(WHAT THE EXERCISE ASKS):
Every line between the top of the data below and the line with "ATOM 42 C CA", both ends included, must be retyped exactly.

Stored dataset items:
######

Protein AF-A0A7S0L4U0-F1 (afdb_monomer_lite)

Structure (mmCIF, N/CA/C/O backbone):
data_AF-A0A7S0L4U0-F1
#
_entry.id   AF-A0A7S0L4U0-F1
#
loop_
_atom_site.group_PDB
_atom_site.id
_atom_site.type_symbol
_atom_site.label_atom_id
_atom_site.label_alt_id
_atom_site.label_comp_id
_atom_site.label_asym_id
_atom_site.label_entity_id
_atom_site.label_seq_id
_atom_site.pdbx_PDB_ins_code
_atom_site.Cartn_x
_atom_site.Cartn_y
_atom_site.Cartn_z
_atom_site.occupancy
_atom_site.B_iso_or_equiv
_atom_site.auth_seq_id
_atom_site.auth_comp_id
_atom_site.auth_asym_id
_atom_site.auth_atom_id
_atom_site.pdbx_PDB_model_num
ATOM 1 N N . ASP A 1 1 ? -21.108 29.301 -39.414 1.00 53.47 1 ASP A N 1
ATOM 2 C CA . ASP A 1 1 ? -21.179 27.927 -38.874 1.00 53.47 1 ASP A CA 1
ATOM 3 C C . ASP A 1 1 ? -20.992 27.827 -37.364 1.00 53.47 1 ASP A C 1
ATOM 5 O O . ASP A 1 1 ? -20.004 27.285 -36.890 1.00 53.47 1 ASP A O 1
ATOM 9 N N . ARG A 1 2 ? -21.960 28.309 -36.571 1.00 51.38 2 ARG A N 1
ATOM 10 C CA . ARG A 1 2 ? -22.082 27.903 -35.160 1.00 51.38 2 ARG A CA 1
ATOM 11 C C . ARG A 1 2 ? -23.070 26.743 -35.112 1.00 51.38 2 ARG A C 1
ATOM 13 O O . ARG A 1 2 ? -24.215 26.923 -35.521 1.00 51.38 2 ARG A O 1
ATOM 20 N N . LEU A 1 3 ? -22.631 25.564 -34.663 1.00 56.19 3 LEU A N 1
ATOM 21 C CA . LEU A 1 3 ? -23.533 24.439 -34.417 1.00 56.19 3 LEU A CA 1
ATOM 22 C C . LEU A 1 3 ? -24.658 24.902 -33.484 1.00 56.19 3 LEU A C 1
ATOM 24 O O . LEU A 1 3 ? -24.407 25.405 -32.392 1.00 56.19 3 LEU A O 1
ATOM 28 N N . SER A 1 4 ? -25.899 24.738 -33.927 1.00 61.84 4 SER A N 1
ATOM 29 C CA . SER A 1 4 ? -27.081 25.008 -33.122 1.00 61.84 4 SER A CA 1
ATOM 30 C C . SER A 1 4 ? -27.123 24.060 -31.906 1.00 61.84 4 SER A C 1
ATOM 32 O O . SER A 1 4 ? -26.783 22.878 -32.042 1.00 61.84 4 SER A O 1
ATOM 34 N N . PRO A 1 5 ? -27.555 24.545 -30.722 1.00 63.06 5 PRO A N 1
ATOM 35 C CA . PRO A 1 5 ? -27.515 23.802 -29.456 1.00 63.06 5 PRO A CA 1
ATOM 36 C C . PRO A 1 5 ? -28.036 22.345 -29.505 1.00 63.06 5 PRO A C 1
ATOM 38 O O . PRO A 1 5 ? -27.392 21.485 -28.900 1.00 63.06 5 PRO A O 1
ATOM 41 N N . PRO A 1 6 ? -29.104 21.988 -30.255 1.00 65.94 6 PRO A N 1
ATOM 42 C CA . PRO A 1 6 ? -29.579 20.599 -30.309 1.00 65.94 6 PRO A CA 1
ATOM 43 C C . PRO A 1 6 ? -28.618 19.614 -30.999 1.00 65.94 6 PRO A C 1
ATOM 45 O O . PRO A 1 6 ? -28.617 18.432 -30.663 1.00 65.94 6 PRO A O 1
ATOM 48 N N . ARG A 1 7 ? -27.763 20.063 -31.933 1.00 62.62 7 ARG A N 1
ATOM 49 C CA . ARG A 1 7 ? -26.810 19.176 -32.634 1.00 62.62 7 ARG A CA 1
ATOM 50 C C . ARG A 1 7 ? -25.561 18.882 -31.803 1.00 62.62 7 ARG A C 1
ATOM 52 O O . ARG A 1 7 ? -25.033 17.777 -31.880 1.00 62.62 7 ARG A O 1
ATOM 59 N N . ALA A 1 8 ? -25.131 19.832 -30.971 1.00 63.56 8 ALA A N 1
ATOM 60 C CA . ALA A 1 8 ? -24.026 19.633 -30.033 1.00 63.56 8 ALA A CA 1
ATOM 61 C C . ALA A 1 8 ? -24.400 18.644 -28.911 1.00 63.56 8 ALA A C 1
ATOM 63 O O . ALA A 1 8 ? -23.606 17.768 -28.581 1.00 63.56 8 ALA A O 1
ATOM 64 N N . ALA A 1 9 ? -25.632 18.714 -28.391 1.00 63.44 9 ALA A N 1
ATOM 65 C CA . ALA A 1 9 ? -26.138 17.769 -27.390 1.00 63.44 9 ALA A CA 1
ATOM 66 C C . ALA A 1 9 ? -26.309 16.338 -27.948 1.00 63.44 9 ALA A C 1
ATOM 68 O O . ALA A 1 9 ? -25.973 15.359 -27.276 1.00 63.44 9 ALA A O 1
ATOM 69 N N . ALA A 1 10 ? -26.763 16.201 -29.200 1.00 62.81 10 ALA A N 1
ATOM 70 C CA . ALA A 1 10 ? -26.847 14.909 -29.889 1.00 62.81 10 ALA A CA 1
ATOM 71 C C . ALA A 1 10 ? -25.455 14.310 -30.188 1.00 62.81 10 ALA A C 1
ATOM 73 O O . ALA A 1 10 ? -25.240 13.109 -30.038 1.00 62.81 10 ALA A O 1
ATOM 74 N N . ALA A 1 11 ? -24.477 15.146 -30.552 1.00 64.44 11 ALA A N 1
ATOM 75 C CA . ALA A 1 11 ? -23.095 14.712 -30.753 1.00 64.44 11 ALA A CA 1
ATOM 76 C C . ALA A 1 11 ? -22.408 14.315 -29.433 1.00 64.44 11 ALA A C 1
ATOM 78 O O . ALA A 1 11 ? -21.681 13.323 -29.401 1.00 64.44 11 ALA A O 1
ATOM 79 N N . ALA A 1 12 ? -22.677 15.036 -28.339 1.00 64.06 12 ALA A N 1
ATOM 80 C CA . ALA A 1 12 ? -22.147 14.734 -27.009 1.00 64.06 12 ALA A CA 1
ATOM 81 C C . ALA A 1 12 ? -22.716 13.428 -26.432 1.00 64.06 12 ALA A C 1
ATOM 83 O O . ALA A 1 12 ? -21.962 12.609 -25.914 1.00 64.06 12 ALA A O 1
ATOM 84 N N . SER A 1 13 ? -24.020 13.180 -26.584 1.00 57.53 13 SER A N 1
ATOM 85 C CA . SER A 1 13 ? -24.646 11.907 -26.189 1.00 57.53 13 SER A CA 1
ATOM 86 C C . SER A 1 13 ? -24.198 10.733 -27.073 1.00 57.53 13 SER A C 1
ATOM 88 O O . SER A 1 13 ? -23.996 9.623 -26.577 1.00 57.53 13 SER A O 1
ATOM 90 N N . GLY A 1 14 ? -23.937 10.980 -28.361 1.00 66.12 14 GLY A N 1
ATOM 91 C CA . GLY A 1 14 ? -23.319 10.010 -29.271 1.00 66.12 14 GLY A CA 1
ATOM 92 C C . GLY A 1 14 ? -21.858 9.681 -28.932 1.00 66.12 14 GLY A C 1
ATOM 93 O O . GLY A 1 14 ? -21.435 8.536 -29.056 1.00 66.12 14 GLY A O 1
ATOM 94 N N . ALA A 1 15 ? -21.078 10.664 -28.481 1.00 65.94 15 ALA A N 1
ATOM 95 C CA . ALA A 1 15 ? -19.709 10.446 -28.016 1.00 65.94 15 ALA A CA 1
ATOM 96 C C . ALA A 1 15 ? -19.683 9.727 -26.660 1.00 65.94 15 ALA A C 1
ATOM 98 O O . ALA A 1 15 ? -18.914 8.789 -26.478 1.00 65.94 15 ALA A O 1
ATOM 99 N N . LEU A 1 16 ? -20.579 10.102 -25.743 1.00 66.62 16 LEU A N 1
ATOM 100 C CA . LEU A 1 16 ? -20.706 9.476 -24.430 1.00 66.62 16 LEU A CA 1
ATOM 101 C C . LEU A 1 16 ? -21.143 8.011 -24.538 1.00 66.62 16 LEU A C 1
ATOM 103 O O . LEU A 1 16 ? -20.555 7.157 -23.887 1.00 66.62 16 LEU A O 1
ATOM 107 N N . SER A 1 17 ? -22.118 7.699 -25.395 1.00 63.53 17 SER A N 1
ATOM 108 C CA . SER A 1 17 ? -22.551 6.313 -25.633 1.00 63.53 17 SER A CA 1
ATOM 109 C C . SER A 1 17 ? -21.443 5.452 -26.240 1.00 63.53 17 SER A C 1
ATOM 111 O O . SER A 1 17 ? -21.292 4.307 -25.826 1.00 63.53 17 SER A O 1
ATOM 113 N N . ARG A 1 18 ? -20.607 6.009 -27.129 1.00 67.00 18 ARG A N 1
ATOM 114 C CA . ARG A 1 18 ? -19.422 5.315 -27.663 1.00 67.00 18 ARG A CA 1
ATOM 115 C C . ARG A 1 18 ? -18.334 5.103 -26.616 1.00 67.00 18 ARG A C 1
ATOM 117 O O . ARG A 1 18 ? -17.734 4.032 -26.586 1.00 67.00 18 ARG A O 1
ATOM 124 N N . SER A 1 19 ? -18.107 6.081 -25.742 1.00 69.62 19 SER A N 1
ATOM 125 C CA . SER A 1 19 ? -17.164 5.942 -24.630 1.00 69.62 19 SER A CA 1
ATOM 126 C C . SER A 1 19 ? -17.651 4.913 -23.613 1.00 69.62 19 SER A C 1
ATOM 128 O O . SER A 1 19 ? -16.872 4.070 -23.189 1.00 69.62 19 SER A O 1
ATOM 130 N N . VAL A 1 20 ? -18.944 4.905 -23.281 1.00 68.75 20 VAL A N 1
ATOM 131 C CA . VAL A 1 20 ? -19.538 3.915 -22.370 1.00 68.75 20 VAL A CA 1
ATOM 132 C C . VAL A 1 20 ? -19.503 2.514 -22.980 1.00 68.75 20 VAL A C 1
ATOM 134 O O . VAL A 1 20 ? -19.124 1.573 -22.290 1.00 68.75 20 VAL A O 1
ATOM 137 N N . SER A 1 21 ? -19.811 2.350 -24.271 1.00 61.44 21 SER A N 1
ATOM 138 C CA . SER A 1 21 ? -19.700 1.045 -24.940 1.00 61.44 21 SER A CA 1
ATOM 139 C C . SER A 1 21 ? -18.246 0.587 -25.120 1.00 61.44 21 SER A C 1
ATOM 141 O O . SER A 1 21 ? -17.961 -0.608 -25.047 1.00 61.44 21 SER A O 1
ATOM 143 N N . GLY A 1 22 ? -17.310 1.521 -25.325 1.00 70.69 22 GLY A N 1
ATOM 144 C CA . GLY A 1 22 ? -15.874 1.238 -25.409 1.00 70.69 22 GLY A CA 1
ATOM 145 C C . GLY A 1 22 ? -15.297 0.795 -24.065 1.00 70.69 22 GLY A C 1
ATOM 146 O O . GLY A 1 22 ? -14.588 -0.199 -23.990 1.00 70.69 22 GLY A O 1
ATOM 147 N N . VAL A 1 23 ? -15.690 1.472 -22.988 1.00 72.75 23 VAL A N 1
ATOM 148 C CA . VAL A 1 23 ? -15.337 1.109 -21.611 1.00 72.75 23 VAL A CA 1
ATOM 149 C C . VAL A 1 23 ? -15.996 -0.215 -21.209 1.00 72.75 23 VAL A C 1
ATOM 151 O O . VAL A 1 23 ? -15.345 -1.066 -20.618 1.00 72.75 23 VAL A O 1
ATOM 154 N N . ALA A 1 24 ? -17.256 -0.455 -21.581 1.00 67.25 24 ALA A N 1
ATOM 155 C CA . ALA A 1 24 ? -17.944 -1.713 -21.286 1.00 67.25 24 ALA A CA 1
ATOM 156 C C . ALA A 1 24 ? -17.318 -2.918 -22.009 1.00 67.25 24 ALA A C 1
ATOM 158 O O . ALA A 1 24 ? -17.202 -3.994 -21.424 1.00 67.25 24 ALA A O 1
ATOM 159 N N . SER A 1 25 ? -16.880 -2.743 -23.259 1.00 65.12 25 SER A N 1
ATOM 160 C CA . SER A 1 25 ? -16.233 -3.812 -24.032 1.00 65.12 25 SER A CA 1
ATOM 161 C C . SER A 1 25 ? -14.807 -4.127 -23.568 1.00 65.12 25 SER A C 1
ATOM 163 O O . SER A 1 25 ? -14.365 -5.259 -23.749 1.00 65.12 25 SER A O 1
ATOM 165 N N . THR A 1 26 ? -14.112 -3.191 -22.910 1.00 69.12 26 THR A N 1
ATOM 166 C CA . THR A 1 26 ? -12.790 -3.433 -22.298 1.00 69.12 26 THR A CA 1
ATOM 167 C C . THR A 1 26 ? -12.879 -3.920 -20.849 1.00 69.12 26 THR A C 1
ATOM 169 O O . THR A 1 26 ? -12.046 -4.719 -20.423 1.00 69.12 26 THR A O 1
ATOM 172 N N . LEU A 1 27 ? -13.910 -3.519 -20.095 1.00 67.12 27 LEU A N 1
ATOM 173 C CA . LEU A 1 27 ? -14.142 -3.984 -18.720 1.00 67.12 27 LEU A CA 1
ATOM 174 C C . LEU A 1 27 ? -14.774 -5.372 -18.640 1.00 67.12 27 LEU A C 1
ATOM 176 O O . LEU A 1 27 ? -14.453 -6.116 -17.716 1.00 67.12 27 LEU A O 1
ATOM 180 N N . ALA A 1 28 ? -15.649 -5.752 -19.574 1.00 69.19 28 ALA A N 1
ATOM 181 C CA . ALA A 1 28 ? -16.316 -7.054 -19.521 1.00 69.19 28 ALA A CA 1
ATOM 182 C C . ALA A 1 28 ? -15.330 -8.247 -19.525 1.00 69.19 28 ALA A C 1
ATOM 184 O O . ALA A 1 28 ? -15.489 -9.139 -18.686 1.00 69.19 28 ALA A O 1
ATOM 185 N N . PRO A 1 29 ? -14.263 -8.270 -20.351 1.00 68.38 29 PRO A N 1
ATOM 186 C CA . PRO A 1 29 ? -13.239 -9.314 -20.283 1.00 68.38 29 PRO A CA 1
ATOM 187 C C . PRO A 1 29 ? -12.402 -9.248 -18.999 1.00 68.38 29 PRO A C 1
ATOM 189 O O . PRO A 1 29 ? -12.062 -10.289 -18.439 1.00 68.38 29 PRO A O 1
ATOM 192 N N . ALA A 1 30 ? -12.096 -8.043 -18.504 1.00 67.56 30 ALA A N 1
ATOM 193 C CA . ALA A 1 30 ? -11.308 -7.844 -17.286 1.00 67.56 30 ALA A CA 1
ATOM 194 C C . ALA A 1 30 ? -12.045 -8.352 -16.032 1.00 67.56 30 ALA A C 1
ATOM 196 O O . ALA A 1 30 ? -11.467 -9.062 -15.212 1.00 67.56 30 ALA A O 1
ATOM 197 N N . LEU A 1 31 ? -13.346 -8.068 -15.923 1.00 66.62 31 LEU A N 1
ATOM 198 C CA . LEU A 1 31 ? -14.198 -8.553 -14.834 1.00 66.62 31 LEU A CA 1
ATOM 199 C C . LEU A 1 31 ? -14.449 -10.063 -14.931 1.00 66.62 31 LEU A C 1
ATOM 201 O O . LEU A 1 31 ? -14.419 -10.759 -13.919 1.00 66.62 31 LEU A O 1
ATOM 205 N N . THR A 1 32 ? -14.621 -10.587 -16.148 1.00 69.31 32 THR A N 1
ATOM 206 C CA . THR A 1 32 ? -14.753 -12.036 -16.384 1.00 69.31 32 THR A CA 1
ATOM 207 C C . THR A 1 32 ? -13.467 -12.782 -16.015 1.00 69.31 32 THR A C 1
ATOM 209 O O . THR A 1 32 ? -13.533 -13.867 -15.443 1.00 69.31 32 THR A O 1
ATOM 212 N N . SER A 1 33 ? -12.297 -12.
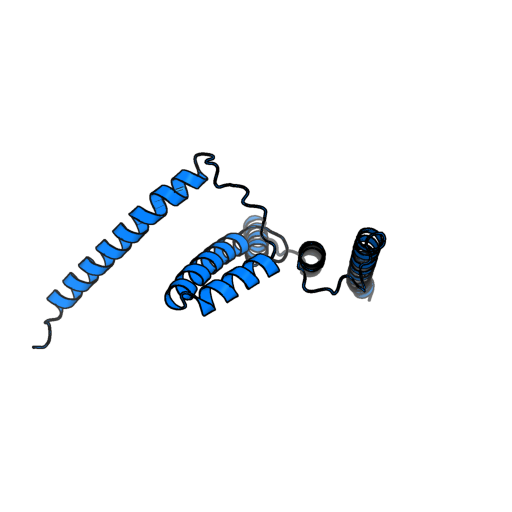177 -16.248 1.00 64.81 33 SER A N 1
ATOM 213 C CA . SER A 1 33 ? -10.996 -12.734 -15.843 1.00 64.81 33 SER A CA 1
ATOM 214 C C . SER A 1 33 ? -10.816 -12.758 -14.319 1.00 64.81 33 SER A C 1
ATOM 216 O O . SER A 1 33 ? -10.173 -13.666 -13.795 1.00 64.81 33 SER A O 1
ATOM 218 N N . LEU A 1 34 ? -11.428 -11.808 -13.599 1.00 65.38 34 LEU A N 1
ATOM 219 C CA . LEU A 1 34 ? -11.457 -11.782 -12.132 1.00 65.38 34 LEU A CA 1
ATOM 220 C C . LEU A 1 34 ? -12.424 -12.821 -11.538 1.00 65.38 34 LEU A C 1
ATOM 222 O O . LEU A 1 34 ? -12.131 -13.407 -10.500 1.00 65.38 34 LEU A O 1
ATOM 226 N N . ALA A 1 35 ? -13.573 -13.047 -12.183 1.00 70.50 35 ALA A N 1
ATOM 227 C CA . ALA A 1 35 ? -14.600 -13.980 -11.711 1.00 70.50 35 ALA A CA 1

######

(EXPECTED ANSWER):
Protein AF-A0A7S0L4U0-F1 (afdb_monomer_lite)

Structure (mmCIF, N/CA/C/O backbone):
data_AF-A0A7S0L4U0-F1
#
_entry.id   AF-A0A7S0L4U0-F1
#
loop_
_atom_site.group_PDB
_atom_site.id
_atom_site.type_symbol
_atom_site.label_atom_id
_atom_site.label_alt_id
_atom_site.label_comp_id
_atom_site.label_asym_id
_atom_site.label_entity_id
_atom_site.label_seq_id
_atom_site.pdbx_PDB_ins_code
_atom_site.Cartn_x
_atom_site.Cartn_y
_atom_site.Cartn_z
_atom_site.occupancy
_atom_site.B_iso_or_equiv
_atom_site.auth_seq_id
_atom_site.auth_comp_id
_atom_site.auth_asym_id
_atom_site.auth_atom_id
_atom_site.pdbx_PDB_model_num
ATOM 1 N N . ASP A 1 1 ? -21.108 29.301 -39.414 1.00 53.47 1 ASP A N 1
ATOM 2 C CA . ASP A 1 1 ? -21.179 27.927 -38.874 1.00 53.47 1 ASP A CA 1
ATOM 3 C C . ASP A 1 1 ? -20.992 27.827 -37.364 1.00 53.47 1 ASP A C 1
ATOM 5 O O . ASP A 1 1 ? -20.004 27.285 -36.890 1.00 53.47 1 ASP A O 1
ATOM 9 N N . ARG A 1 2 ? -21.960 28.309 -36.571 1.00 51.38 2 ARG A N 1
ATOM 10 C CA . ARG A 1 2 ? -22.082 27.903 -35.160 1.00 51.38 2 ARG A CA 1
ATOM 11 C C . ARG A 1 2 ? -23.070 26.743 -35.112 1.00 51.38 2 ARG A C 1
ATOM 13 O O . ARG A 1 2 ? -24.215 26.923 -35.521 1.00 51.38 2 ARG A O 1
ATOM 20 N N . LEU A 1 3 ? -22.631 25.564 -34.663 1.00 56.19 3 LEU A N 1
ATOM 21 C CA . LEU A 1 3 ? -23.533 24.439 -34.417 1.00 56.19 3 LEU A CA 1
ATOM 22 C C . LEU A 1 3 ? -24.658 24.902 -33.484 1.00 56.19 3 LEU A C 1
ATOM 24 O O . LEU A 1 3 ? -24.407 25.405 -32.392 1.00 56.19 3 LEU A O 1
ATOM 28 N N . SER A 1 4 ? -25.899 24.738 -33.927 1.00 61.84 4 SER A N 1
ATOM 29 C CA . SER A 1 4 ? -27.081 25.008 -33.122 1.00 61.84 4 SER A CA 1
ATOM 30 C C . SER A 1 4 ? -27.123 24.060 -31.906 1.00 61.84 4 SER A C 1
ATOM 32 O O . SER A 1 4 ? -26.783 22.878 -32.042 1.00 61.84 4 SER A O 1
ATOM 34 N N . PRO A 1 5 ? -27.555 24.545 -30.722 1.00 63.06 5 PRO A N 1
ATOM 35 C CA . PRO A 1 5 ? -27.515 23.802 -29.456 1.00 63.06 5 PRO A CA 1
ATOM 36 C C . PRO A 1 5 ? -28.036 22.345 -29.505 1.00 63.06 5 PRO A C 1
ATOM 38 O O . PRO A 1 5 ? -27.392 21.485 -28.900 1.00 63.06 5 PRO A O 1
ATOM 41 N N . PRO A 1 6 ? -29.104 21.988 -30.255 1.00 65.94 6 PRO A N 1
ATOM 42 C CA . PRO A 1 6 ? -29.579 20.599 -30.309 1.00 65.94 6 PRO A CA 1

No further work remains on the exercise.